## WHAT NEEDS TO BE DONE:
Your output should be the lines below from the one holding "ATOM 167 N N" through the one holding "ATOM 188 C CA", transcribed exactly, with no pictures.

## RECORDS PROVIDED:
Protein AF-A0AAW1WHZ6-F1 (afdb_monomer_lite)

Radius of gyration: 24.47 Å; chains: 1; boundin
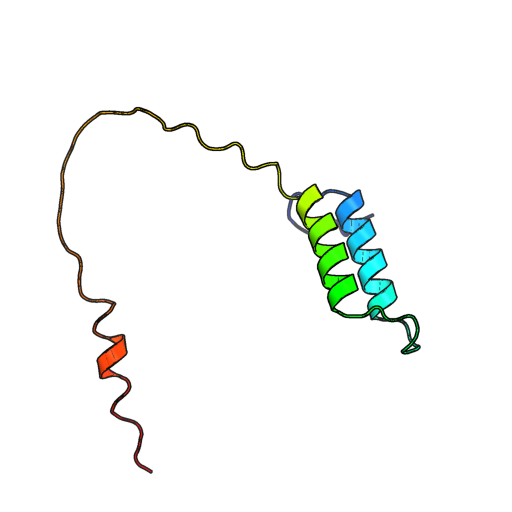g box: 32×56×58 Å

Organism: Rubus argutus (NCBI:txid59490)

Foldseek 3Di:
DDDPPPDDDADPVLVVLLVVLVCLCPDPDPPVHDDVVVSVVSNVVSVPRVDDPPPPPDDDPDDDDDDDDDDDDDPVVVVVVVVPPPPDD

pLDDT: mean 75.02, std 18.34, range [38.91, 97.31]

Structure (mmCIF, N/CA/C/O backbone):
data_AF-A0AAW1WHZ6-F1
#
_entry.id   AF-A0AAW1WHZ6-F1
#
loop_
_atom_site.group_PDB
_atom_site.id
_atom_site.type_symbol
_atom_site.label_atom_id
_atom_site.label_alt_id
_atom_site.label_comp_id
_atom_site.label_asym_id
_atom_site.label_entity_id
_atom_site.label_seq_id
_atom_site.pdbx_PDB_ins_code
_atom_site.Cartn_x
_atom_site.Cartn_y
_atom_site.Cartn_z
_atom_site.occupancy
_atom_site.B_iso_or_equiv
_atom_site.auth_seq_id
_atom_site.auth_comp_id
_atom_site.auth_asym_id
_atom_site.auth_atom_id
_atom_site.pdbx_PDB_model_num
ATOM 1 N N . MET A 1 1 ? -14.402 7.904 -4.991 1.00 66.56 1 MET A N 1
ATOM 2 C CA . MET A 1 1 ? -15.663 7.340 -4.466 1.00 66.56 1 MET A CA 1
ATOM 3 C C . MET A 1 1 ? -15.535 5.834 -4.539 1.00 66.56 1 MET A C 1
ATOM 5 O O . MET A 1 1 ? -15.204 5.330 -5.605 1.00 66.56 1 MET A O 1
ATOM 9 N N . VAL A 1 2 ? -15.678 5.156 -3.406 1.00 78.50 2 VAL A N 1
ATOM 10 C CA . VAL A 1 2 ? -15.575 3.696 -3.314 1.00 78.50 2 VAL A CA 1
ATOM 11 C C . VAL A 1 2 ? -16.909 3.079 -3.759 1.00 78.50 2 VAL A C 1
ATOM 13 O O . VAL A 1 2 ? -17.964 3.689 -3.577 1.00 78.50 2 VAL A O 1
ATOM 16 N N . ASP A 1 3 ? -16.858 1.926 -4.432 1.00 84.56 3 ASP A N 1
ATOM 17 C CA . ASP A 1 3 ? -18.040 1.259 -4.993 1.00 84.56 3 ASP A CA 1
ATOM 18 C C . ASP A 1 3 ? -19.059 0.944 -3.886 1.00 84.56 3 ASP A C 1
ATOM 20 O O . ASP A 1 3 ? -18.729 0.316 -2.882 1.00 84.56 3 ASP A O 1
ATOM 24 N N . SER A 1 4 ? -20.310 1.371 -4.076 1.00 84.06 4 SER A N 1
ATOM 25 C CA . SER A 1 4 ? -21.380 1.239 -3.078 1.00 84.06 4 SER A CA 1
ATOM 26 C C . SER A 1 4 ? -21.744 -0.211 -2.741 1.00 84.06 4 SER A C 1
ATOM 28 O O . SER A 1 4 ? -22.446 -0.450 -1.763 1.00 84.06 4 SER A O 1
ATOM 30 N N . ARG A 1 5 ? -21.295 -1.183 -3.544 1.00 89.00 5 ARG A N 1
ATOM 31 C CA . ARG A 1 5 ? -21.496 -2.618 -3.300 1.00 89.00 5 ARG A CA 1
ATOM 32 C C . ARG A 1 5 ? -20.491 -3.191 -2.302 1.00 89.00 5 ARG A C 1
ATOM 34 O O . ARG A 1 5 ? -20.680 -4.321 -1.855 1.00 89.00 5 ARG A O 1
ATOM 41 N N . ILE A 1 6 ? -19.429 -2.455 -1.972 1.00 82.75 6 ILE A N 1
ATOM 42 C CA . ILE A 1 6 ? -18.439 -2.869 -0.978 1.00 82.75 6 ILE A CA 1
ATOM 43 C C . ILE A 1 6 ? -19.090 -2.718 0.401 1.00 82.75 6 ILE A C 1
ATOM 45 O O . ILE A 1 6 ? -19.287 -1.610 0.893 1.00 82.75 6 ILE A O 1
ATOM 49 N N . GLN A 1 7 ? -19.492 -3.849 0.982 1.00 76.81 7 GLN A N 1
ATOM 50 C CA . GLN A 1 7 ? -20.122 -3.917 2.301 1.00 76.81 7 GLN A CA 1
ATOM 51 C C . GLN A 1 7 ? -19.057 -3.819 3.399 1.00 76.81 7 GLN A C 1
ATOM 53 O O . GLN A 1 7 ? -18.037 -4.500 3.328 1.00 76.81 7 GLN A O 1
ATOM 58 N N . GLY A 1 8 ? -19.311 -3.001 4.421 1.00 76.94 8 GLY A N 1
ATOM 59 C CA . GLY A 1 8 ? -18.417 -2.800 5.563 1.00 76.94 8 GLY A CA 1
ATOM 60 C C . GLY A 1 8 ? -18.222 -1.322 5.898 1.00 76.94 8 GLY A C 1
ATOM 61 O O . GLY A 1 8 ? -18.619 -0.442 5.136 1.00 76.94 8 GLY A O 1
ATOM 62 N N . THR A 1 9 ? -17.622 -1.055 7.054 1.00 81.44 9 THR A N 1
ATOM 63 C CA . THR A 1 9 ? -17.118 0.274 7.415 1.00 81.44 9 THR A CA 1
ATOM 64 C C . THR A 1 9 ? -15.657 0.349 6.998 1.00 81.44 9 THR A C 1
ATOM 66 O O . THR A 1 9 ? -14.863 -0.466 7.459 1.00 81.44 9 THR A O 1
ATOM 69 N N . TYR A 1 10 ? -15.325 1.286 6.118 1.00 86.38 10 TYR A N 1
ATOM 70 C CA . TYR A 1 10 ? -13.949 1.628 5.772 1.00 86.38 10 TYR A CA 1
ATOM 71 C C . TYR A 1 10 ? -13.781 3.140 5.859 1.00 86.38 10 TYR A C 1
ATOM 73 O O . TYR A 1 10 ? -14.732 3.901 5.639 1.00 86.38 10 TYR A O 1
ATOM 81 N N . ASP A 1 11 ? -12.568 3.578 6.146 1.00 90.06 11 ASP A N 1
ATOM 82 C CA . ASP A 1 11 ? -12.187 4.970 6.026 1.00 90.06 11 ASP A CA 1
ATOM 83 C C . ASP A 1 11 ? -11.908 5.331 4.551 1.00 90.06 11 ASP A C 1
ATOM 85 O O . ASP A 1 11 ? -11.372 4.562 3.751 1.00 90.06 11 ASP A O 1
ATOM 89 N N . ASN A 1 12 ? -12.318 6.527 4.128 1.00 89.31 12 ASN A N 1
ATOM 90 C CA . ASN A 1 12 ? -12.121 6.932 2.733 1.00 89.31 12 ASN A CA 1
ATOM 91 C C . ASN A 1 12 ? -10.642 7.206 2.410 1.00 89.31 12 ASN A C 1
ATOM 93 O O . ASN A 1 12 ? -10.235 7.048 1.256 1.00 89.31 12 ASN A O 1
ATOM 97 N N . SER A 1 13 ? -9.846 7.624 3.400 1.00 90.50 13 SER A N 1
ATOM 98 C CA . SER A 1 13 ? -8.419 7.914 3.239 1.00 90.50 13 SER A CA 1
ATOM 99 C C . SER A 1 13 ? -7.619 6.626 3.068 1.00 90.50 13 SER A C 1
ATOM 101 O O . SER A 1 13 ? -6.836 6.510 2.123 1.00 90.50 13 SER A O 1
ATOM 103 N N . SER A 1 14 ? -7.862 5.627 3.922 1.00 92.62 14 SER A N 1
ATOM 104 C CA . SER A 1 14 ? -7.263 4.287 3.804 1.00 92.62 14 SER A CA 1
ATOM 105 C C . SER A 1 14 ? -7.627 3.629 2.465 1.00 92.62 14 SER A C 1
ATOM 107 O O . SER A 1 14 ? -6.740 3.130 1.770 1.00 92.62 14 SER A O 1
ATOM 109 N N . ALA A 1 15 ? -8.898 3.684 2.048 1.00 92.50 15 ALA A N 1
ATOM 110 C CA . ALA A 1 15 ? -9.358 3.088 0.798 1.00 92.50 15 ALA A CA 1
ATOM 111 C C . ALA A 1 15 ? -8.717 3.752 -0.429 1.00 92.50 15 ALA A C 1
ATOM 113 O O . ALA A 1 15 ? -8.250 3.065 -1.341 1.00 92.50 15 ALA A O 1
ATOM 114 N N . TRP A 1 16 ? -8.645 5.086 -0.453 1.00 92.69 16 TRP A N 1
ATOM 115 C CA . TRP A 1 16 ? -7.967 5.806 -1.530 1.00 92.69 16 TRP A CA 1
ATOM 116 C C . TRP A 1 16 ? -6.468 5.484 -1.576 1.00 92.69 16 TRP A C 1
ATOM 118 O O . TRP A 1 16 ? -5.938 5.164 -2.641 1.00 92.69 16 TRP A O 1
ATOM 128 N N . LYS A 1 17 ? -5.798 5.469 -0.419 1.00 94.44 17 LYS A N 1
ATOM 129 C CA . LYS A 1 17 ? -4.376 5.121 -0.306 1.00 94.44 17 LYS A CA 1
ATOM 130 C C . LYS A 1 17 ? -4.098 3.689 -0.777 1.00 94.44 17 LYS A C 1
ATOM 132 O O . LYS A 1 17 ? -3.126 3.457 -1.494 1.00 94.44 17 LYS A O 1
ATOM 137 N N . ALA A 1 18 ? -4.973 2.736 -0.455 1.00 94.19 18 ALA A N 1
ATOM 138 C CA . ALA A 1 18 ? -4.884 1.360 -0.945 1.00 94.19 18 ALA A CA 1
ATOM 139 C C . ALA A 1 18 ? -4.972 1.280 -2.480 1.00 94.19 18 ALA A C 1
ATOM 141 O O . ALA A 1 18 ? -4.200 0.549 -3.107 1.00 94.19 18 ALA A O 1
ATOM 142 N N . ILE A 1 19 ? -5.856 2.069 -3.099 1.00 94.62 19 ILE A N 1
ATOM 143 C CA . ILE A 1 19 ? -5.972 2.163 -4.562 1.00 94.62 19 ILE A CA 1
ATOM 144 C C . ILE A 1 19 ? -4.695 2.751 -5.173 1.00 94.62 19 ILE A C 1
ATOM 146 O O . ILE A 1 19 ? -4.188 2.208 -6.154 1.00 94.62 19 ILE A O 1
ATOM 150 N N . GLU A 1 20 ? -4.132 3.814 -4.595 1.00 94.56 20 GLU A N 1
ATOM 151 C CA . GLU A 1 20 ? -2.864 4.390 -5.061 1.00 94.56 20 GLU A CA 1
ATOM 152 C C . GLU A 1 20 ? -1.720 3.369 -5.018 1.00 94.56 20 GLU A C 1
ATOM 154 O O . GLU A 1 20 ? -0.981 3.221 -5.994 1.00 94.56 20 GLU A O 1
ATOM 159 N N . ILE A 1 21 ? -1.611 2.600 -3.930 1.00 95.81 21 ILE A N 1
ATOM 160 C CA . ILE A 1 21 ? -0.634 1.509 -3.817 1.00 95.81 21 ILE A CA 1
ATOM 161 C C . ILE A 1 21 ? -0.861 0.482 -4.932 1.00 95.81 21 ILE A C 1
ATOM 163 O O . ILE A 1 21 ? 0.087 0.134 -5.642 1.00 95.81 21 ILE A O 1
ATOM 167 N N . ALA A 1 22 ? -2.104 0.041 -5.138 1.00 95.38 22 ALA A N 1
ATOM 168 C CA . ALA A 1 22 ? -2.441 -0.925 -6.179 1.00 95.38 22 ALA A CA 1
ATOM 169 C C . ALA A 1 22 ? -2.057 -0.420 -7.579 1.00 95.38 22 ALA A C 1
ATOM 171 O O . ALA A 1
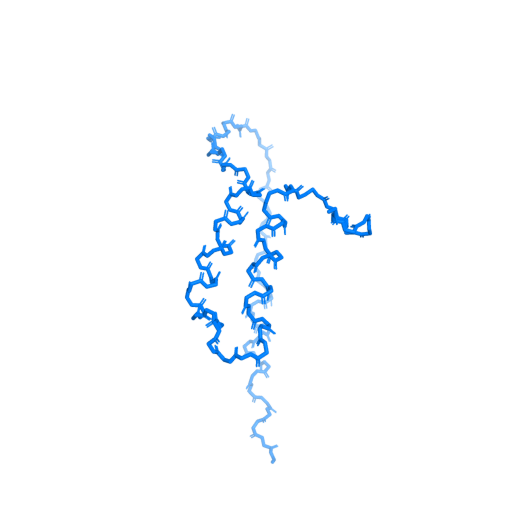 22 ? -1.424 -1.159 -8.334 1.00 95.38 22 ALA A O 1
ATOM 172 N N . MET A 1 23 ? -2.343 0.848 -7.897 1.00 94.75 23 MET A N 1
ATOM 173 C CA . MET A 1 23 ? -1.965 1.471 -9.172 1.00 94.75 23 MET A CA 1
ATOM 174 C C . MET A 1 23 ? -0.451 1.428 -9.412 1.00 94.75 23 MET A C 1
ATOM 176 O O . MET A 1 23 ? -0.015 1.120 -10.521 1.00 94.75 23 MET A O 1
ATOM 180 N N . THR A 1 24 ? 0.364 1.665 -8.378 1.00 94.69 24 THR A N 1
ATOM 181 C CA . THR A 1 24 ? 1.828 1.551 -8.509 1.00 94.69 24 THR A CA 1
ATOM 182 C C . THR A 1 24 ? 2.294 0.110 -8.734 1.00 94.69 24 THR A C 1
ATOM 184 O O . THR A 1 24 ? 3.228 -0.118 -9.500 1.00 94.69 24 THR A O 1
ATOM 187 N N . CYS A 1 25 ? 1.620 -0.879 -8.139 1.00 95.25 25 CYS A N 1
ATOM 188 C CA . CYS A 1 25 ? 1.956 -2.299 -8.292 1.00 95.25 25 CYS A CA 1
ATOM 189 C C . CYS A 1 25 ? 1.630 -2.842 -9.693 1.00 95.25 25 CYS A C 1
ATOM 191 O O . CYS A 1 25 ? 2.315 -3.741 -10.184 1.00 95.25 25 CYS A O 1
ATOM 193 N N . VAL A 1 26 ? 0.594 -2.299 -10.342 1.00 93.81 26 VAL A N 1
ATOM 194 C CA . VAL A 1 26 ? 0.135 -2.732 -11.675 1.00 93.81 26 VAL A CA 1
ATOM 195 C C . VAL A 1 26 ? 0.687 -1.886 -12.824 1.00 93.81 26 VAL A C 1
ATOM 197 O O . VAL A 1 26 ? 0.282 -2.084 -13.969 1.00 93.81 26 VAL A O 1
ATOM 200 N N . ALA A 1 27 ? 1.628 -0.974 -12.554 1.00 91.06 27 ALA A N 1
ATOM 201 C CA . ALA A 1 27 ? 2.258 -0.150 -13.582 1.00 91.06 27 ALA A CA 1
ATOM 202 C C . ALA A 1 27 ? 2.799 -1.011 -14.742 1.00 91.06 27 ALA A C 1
---
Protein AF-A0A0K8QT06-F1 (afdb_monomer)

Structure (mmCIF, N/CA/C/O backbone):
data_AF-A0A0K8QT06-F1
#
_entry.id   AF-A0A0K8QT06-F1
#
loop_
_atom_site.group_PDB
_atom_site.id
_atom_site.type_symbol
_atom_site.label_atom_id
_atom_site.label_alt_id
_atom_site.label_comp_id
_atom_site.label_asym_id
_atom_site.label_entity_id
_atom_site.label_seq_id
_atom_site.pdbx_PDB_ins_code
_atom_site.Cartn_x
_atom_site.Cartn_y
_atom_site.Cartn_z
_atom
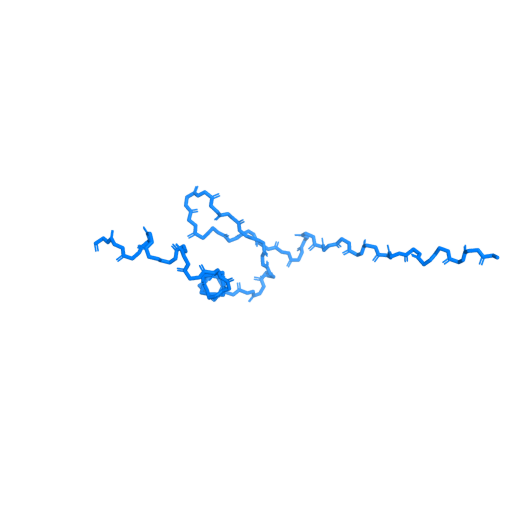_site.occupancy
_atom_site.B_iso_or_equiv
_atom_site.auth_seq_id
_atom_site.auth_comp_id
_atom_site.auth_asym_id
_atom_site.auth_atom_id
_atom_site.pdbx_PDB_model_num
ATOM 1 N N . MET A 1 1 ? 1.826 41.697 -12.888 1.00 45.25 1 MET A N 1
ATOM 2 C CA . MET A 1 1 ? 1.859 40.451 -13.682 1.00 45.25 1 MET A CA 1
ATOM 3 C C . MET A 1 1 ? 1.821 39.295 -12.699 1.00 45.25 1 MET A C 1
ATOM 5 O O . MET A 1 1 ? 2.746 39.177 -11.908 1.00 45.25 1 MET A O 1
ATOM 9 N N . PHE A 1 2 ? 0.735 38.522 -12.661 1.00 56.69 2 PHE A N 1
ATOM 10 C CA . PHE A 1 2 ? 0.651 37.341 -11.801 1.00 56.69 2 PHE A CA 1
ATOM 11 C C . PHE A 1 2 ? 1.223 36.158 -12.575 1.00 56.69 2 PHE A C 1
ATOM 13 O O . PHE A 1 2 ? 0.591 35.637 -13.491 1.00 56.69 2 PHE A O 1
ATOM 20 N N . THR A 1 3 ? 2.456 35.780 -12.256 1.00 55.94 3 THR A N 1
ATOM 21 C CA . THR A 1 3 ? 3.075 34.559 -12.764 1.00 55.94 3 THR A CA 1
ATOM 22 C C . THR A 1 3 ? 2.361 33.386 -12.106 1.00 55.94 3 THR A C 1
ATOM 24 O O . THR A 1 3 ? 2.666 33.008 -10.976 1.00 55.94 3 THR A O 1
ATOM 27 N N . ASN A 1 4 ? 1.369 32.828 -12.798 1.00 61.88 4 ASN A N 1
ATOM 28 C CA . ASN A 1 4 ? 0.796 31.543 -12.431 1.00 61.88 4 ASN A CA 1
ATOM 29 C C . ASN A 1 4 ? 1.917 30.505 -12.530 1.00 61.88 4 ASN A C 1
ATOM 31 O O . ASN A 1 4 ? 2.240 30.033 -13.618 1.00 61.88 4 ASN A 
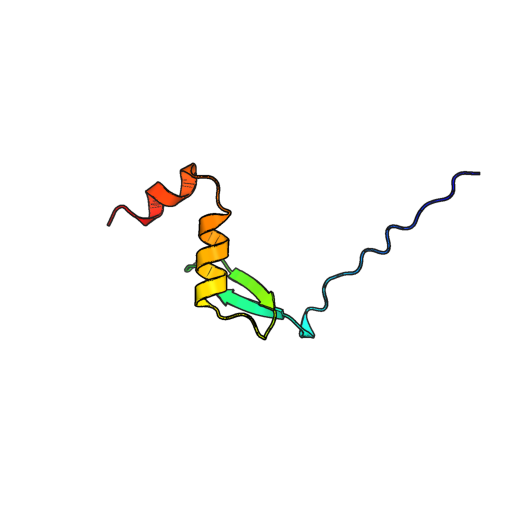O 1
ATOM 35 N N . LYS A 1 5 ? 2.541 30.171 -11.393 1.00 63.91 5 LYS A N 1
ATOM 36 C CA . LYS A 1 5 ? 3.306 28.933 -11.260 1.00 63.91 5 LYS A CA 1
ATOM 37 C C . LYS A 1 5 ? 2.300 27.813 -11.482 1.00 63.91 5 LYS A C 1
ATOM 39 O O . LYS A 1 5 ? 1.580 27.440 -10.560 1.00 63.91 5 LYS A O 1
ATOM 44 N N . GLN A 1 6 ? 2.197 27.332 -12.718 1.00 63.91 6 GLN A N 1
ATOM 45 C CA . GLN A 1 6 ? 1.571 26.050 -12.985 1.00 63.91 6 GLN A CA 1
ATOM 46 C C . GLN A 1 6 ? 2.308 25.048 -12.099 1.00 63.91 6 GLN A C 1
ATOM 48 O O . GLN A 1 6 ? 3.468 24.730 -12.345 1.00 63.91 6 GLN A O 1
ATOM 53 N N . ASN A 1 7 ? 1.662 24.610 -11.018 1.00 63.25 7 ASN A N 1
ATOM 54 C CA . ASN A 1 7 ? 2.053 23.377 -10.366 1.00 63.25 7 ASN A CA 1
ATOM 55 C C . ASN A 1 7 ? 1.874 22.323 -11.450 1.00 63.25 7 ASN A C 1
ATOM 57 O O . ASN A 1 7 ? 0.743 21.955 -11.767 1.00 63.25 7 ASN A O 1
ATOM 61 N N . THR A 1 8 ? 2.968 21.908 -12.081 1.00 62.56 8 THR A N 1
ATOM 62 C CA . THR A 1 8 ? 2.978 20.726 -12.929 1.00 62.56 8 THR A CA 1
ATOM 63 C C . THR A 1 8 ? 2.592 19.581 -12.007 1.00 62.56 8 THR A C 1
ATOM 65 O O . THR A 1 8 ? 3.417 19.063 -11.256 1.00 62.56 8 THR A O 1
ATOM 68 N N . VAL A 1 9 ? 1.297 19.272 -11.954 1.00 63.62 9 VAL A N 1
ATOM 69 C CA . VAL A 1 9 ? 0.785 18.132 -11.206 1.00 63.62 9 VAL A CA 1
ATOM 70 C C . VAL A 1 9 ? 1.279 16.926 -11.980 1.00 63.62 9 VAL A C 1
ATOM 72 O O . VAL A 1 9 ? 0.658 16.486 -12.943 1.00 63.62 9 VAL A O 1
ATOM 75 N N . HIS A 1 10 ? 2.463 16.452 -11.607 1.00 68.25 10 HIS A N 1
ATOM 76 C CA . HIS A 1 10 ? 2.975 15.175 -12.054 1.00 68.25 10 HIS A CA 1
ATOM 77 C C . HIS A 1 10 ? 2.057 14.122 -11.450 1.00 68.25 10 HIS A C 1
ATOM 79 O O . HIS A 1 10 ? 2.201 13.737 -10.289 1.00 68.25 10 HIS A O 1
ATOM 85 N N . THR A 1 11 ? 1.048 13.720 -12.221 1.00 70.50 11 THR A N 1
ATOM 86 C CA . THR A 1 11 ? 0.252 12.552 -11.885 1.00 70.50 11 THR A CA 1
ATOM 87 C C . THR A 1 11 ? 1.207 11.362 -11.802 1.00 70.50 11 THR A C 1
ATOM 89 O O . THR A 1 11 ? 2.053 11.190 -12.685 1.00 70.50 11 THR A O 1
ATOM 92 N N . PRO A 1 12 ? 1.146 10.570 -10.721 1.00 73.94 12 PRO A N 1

## EXERCISE RESPONSE:
ATOM 167 N N . ALA A 1 22 ? -2.104 0.041 -5.138 1.00 95.38 22 ALA A N 1
ATOM 168 C CA . ALA A 1 22 ? -2.441 -0.925 -6.179 1.00 95.38 22 ALA A CA 1
ATOM 169 C C . ALA A 1 22 ? -2.057 -0.420 -7.579 1.00 95.38 22 ALA A C 1
ATOM 171 O O . ALA A 1
 22 ? -1.424 -1.159 -8.334 1.00 95.38 22 ALA A O 1
ATOM 172 N N . MET A 1 23 ? -2.343 0.848 -7.897 1.00 94.75 23 MET A N 1
ATOM 173 C CA . MET A 1 23 ? -1.965 1.471 -9.172 1.00 94.75 23 MET A CA 1
ATOM 174 C C . MET A 1 23 ? -0.451 1.428 -9.412 1.00 94.75 23 MET A C 1
ATOM 176 O O . MET A 1 23 ? -0.015 1.120 -10.521 1.00 94.75 23 MET A O 1
ATOM 180 N N . THR A 1 24 ? 0.364 1.665 -8.378 1.00 94.69 24 THR A N 1
ATOM 181 C CA . THR A 1 24 ? 1.828 1.551 -8.509 1.00 94.69 24 THR A CA 1
ATOM 182 C C . THR A 1 24 ? 2.294 0.110 -8.734 1.00 94.69 24 THR A C 1
ATOM 184 O O . THR A 1 24 ? 3.228 -0.118 -9.500 1.00 94.69 24 THR A O 1
ATOM 187 N N . CYS A 1 25 ? 1.620 -0.879 -8.139 1.00 95.25 25 CYS A N 1
ATOM 188 C CA . CYS A 1 25 ? 1.956 -2.299 -8.292 1.00 95.25 25 CYS A CA 1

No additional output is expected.